Unfortunately, these two notions of "meaning" have no obvious different
verbal handles to distinguish them the way 'sound' has 'sound' and 'noise'.

Recall - I'm a dualist. Though I can't prove it, I believe there are
material things outside my skull. And I believe "consciousness" - comprising
my
feelings, images, ideas - is the other kind of "thing" that "exists". There is
materiality, and consciousness. (I shrink from calling consciousness, as
some philosophers do, a "substance", but that's only because my idiosyncratic
collection of notions that I associate with 'substance' contains too much
that feels, to me, alien to consciousness.)

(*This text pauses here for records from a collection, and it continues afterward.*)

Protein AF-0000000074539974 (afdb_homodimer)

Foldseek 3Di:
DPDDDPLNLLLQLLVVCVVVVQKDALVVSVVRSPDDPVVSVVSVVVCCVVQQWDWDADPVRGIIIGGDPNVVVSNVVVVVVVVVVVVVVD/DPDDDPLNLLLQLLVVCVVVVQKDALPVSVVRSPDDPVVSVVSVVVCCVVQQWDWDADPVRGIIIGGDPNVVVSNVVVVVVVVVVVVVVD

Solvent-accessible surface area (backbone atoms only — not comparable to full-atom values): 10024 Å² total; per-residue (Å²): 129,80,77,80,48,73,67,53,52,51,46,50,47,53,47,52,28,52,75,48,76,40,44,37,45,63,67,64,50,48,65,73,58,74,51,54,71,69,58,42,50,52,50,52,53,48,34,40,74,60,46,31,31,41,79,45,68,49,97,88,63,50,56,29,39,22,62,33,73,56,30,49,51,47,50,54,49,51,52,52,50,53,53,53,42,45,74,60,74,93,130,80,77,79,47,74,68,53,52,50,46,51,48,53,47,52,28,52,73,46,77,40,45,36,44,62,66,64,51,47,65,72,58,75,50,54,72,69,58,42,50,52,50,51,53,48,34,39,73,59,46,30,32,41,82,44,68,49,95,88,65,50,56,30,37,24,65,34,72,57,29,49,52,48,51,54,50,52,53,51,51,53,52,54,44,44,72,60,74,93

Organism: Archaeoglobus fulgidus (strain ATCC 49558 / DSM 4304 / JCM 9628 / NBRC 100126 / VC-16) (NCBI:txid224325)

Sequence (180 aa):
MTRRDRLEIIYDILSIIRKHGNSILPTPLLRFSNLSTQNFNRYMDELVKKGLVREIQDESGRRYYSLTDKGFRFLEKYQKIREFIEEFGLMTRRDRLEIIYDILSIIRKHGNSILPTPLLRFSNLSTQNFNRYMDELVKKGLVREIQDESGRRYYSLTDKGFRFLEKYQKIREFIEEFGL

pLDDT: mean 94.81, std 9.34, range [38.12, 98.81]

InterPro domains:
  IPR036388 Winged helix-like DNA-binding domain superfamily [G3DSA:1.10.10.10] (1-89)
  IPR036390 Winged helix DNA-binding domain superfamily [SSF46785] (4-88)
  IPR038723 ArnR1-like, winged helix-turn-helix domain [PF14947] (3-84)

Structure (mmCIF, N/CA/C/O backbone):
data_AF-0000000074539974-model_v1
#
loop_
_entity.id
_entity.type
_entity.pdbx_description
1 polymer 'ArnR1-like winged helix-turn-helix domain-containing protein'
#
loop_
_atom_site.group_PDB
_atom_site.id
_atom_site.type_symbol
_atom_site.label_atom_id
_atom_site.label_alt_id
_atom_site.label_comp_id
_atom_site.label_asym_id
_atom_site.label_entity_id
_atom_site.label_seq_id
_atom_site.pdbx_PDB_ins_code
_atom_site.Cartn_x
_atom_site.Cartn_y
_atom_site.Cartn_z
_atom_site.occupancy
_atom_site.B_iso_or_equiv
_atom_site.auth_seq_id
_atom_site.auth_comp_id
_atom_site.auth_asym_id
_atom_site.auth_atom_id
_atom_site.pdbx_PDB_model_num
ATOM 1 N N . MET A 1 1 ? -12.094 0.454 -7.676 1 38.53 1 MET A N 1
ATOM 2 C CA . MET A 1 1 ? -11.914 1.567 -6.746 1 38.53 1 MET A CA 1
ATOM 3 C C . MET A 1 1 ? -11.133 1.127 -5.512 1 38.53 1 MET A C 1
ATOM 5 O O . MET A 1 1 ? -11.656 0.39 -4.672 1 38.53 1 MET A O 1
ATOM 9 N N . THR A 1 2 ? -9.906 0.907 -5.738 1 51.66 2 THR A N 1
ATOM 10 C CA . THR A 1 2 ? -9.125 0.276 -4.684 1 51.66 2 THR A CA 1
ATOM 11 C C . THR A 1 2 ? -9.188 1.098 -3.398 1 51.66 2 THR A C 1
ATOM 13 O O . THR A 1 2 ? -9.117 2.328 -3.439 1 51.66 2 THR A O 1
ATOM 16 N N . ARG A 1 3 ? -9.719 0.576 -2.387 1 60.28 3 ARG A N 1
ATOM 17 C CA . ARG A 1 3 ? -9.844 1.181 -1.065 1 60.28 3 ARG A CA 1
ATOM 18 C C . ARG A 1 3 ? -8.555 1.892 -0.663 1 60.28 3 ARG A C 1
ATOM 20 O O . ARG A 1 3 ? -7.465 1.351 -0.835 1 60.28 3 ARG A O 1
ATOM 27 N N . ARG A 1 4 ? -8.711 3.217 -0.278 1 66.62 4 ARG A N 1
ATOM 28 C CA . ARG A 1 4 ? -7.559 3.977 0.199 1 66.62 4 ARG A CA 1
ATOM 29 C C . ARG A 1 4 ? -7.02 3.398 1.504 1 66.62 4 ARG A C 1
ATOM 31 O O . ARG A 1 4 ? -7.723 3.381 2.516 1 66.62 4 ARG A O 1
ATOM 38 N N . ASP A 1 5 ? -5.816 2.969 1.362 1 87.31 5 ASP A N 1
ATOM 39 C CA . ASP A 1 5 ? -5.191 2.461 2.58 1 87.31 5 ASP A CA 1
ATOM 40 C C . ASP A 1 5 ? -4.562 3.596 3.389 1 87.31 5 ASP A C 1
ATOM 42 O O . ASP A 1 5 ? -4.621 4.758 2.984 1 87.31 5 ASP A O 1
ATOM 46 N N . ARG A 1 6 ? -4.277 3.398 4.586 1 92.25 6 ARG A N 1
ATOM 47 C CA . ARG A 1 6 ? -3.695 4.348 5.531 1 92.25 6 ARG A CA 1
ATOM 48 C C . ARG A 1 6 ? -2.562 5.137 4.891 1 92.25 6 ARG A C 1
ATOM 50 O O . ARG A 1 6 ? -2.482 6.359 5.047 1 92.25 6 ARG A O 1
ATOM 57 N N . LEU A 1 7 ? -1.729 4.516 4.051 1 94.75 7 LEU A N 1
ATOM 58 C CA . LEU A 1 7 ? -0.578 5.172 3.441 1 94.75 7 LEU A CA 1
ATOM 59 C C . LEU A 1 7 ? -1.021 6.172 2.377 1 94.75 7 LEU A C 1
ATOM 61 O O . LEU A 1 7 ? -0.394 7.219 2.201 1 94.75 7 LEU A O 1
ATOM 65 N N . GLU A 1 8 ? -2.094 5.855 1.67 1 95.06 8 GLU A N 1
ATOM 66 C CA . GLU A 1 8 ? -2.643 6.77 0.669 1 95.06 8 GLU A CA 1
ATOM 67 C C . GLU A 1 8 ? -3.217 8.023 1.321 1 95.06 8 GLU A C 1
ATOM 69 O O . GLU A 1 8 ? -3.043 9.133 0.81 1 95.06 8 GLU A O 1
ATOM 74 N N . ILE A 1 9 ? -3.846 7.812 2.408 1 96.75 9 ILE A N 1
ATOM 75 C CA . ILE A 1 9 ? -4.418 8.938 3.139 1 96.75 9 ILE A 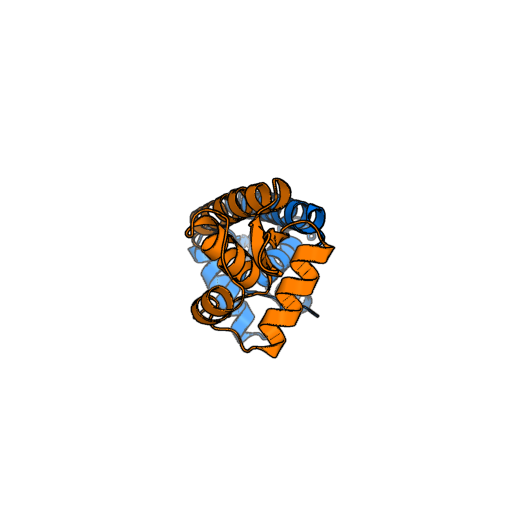CA 1
ATOM 76 C C . ILE A 1 9 ? -3.305 9.867 3.617 1 96.75 9 ILE A C 1
ATOM 78 O O . ILE A 1 9 ? -3.395 11.086 3.463 1 96.75 9 ILE A O 1
ATOM 82 N N . ILE A 1 10 ? -2.303 9.281 4.145 1 97.69 10 ILE A N 1
ATOM 83 C CA . ILE A 1 10 ? -1.157 10.039 4.629 1 97.69 10 ILE A CA 1
ATOM 84 C C . ILE A 1 10 ? -0.524 10.812 3.475 1 97.69 10 ILE A C 1
ATOM 86 O O . ILE A 1 10 ? -0.255 12.008 3.594 1 97.69 10 ILE A O 1
ATOM 90 N N . TYR A 1 11 ? -0.366 10.094 2.404 1 98 11 TYR A N 1
ATOM 91 C CA . TYR A 1 11 ? 0.194 10.734 1.222 1 98 11 TYR A CA 1
ATOM 92 C C . TYR A 1 11 ? -0.65 11.93 0.8 1 98 11 TYR A C 1
ATOM 94 O O . TYR A 1 11 ? -0.113 12.992 0.467 1 98 11 TYR A O 1
ATOM 102 N N . ASP A 1 12 ? -1.942 11.781 0.818 1 98.12 12 ASP A N 1
ATOM 103 C CA . ASP A 1 12 ? -2.854 12.852 0.411 1 98.12 12 ASP A CA 1
ATOM 104 C C . ASP A 1 12 ? -2.719 14.062 1.325 1 98.12 12 ASP A C 1
ATOM 106 O O . ASP A 1 12 ? -2.637 15.203 0.85 1 98.12 12 ASP A O 1
ATOM 110 N N . ILE A 1 13 ? -2.686 13.797 2.586 1 98.69 13 ILE A N 1
ATOM 111 C CA . ILE A 1 13 ? -2.562 14.883 3.557 1 98.69 13 ILE A CA 1
ATOM 112 C C . ILE A 1 13 ? -1.258 15.641 3.322 1 98.69 13 ILE A C 1
ATOM 114 O O . ILE A 1 13 ? -1.255 16.875 3.221 1 98.69 13 ILE A O 1
ATOM 118 N N . LEU A 1 14 ? -0.199 14.914 3.205 1 98.75 14 LEU A N 1
ATOM 119 C CA . LEU A 1 14 ? 1.11 15.539 3.031 1 98.75 14 LEU A CA 1
ATOM 120 C C . LEU A 1 14 ? 1.185 16.297 1.708 1 98.75 14 LEU A C 1
ATOM 122 O O . LEU A 1 14 ? 1.812 17.344 1.626 1 98.75 14 LEU A O 1
ATOM 126 N N . SER A 1 15 ? 0.578 15.734 0.741 1 98.81 15 SER A N 1
ATOM 127 C CA . SER A 1 15 ? 0.568 16.375 -0.57 1 98.81 15 SER A CA 1
ATOM 128 C C . SER A 1 15 ? -0.175 17.703 -0.528 1 98.81 15 SER A C 1
ATOM 130 O O . SER A 1 15 ? 0.223 18.672 -1.19 1 98.81 15 SER A O 1
ATOM 132 N N . ILE A 1 16 ? -1.275 17.719 0.156 1 98.81 16 ILE A N 1
ATOM 133 C CA . ILE A 1 16 ? -2.043 18.953 0.302 1 98.81 16 ILE A CA 1
ATOM 134 C C . ILE A 1 16 ? -1.177 20.031 0.963 1 98.81 16 ILE A C 1
ATOM 136 O O . ILE A 1 16 ? -1.128 21.172 0.5 1 98.81 16 ILE A O 1
ATOM 140 N N . ILE A 1 17 ? -0.454 19.672 2.018 1 98.81 17 ILE A N 1
ATOM 141 C CA . ILE A 1 17 ? 0.419 20.609 2.707 1 98.81 17 ILE A CA 1
ATOM 142 C C . ILE A 1 17 ? 1.465 21.156 1.734 1 98.81 17 ILE A C 1
ATOM 144 O O . ILE A 1 17 ? 1.646 22.375 1.62 1 98.81 17 ILE A O 1
ATOM 148 N N . ARG A 1 18 ? 2.088 20.234 1.065 1 98.69 18 ARG A N 1
ATOM 149 C CA . ARG A 1 18 ? 3.129 20.609 0.117 1 98.69 18 ARG A CA 1
ATOM 150 C C . ARG A 1 18 ? 2.584 21.578 -0.931 1 98.69 18 ARG A C 1
ATOM 152 O O . ARG A 1 18 ? 3.215 22.594 -1.231 1 98.69 18 ARG A O 1
ATOM 159 N N . LYS A 1 19 ? 1.426 21.297 -1.457 1 98.25 19 LYS A N 1
ATOM 160 C CA . LYS A 1 19 ? 0.846 22.047 -2.564 1 98.25 19 LYS A CA 1
ATOM 161 C C . LYS A 1 19 ? 0.424 23.438 -2.117 1 98.25 19 LYS A C 1
ATOM 163 O O . LYS A 1 19 ? 0.194 24.328 -2.949 1 98.25 19 LYS A O 1
ATOM 168 N N . HIS A 1 20 ? 0.25 23.594 -0.854 1 97.88 20 HIS A N 1
ATOM 169 C CA . HIS A 1 20 ? -0.172 24.891 -0.328 1 97.88 20 HIS A CA 1
ATOM 170 C C . HIS A 1 20 ? 0.994 25.625 0.321 1 97.88 20 HIS A C 1
ATOM 172 O O . HIS A 1 20 ? 0.854 26.188 1.416 1 97.88 20 HIS A O 1
ATOM 178 N N . GLY A 1 21 ? 2.166 25.547 -0.316 1 96.62 21 GLY A N 1
ATOM 179 C CA . GLY A 1 21 ? 3.336 26.312 0.103 1 96.62 21 GLY A CA 1
ATOM 180 C C . GLY A 1 21 ? 3.992 25.75 1.352 1 96.62 21 GLY A C 1
ATOM 181 O O . GLY A 1 21 ? 4.598 26.484 2.127 1 96.62 21 GLY A O 1
ATOM 182 N N . ASN A 1 22 ? 3.754 24.469 1.615 1 97.81 22 ASN A N 1
ATOM 183 C CA . ASN A 1 22 ? 4.297 23.766 2.771 1 97.81 22 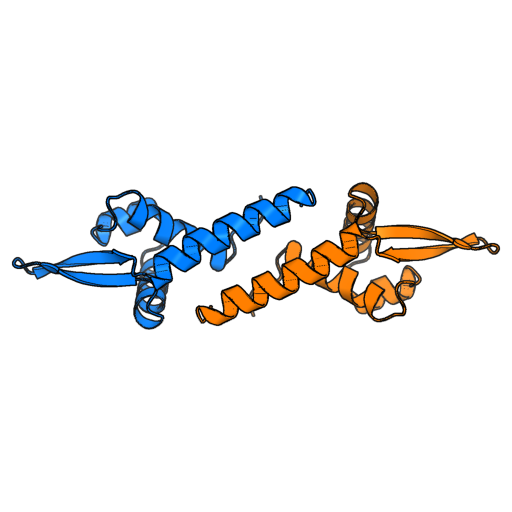ASN A CA 1
ATOM 184 C C . ASN A 1 22 ? 3.902 24.453 4.078 1 97.81 22 ASN A C 1
ATOM 186 O O . ASN A 1 22 ? 4.699 24.516 5.016 1 97.81 22 ASN A O 1
ATOM 190 N N . SER A 1 23 ? 2.812 25.016 4.102 1 97.31 23 SER A N 1
ATOM 191 C CA . SER A 1 23 ? 2.25 25.656 5.281 1 97.31 23 SER A CA 1
ATOM 192 C C . SER A 1 23 ? 0.75 25.891 5.125 1 97.31 23 SER A C 1
ATOM 194 O O . SER A 1 23 ? 0.321 26.672 4.273 1 97.31 23 SER A O 1
ATOM 196 N N . ILE A 1 24 ? -0.011 25.297 6.004 1 98.19 24 ILE A N 1
ATOM 197 C CA . ILE A 1 24 ? -1.457 25.375 5.824 1 98.19 24 ILE A CA 1
ATOM 198 C C . ILE A 1 24 ? -2.148 25.344 7.184 1 98.19 24 ILE A C 1
ATOM 200 O O . ILE A 1 24 ? -1.696 24.656 8.102 1 98.19 24 ILE A O 1
ATOM 204 N N . LEU A 1 25 ? -3.27 26.094 7.297 1 97.69 25 LEU A N 1
ATOM 205 C CA . LEU A 1 25 ? -4.082 26.109 8.508 1 97.69 25 LEU A CA 1
ATOM 206 C C . LEU A 1 25 ? -4.883 24.828 8.656 1 97.69 25 LEU A C 1
ATOM 208 O O . LEU A 1 25 ? -5.234 24.188 7.66 1 97.69 25 LEU A O 1
ATOM 212 N N . PRO A 1 26 ? -5.184 24.422 9.914 1 98 26 PRO A N 1
ATOM 213 C CA . PRO A 1 26 ? -5.934 23.188 10.156 1 98 26 PRO A CA 1
ATOM 214 C C . PRO A 1 26 ? -7.277 23.156 9.438 1 98 26 PRO A C 1
ATOM 216 O O . PRO A 1 26 ? -7.664 22.125 8.875 1 98 26 PRO A O 1
ATOM 219 N N . THR A 1 27 ? -7.953 24.266 9.375 1 97.5 27 THR A N 1
ATOM 220 C CA . THR A 1 27 ? -9.312 24.297 8.852 1 97.5 27 THR A CA 1
ATOM 221 C C . THR A 1 27 ? -9.328 23.984 7.355 1 97.5 27 THR A C 1
ATOM 223 O O . THR A 1 27 ? -10.008 23.062 6.91 1 97.5 27 THR A O 1
ATOM 226 N N . PRO A 1 28 ? -8.609 24.703 6.523 1 98 28 PRO A N 1
ATOM 227 C CA . PRO A 1 28 ? -8.57 24.344 5.102 1 98 28 PRO A CA 1
ATOM 228 C C . PRO A 1 28 ? -7.988 22.953 4.855 1 98 28 PRO A C 1
ATOM 230 O O . PRO A 1 28 ? -8.406 22.266 3.924 1 98 28 PRO A O 1
ATOM 233 N N . LEU A 1 29 ? -6.98 22.5 5.594 1 98.62 29 LEU A N 1
ATOM 234 C CA . LEU A 1 29 ? -6.422 21.156 5.441 1 98.62 29 LEU A CA 1
ATOM 235 C C . LEU A 1 29 ? -7.488 20.094 5.676 1 98.62 29 LEU A C 1
ATOM 237 O O . LEU A 1 29 ? -7.578 19.125 4.922 1 98.62 29 LEU A O 1
ATOM 241 N N . LEU A 1 30 ? -8.242 20.281 6.762 1 98.38 30 LEU A N 1
ATOM 242 C CA . LEU A 1 30 ? -9.359 19.391 7.039 1 98.38 30 LEU A CA 1
ATOM 243 C C . LEU A 1 30 ? -10.328 19.344 5.867 1 98.38 30 LEU A C 1
ATOM 245 O O . LEU A 1 30 ? -10.727 18.266 5.418 1 98.38 30 LEU A O 1
ATOM 249 N N . ARG A 1 31 ? -10.648 20.484 5.289 1 97.94 31 ARG A N 1
ATOM 250 C CA . ARG A 1 31 ? -11.586 20.594 4.176 1 97.94 31 ARG A CA 1
ATOM 251 C C . ARG A 1 31 ? -11.07 19.844 2.951 1 97.94 31 ARG A C 1
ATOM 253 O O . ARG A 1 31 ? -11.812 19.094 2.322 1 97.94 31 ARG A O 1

What I do not believe in is a third kind of entity -- non-material,
mind-independent "abstractions" like "meanings", "categories", "qualities",
etc. I
certainly believe we have conscious bits, "notions", of all these things.

In commenting on the second usage of 'meaning' above - "an entity in Mike's
mind, his notion" - Imago asks:

"Why isn't that simply meaning then?   Why would this not produce a
functional account of 'the meaning of xxx'??"

I agree a given notion could serviceably be termed "The meaning of xxx FOR
A GIVEN PERSON". And I agree that most of us who speak the same language are
likely to have roughly the same notions with many given utterances or
scriptions. (I'm semi-content at this stage to term such bits of consciousness
"entities", even though they are IIMT. Though it bothers me that I'm also
inclined to call consciousness as a whole an "entity".)

But I submit that when one speaker says, "John, that's not the meaning of
the word!" and John says, "Well, that's the meaning for me," they have in
mind quite distinct notions behind their use of the word 'meaning'. The first
speaker believes that regardless of what Mike thinks, the word has a "THE
correct meaning", an entity that is mind-independent, and because Mike's
notion
does not "correspond" to "THE meaning", Mike is flatly wrong. Mike might
reply, "Look, when you say that word that's what comes to my mind, that's what
it means to me. I can't be wrong about what the word means to me."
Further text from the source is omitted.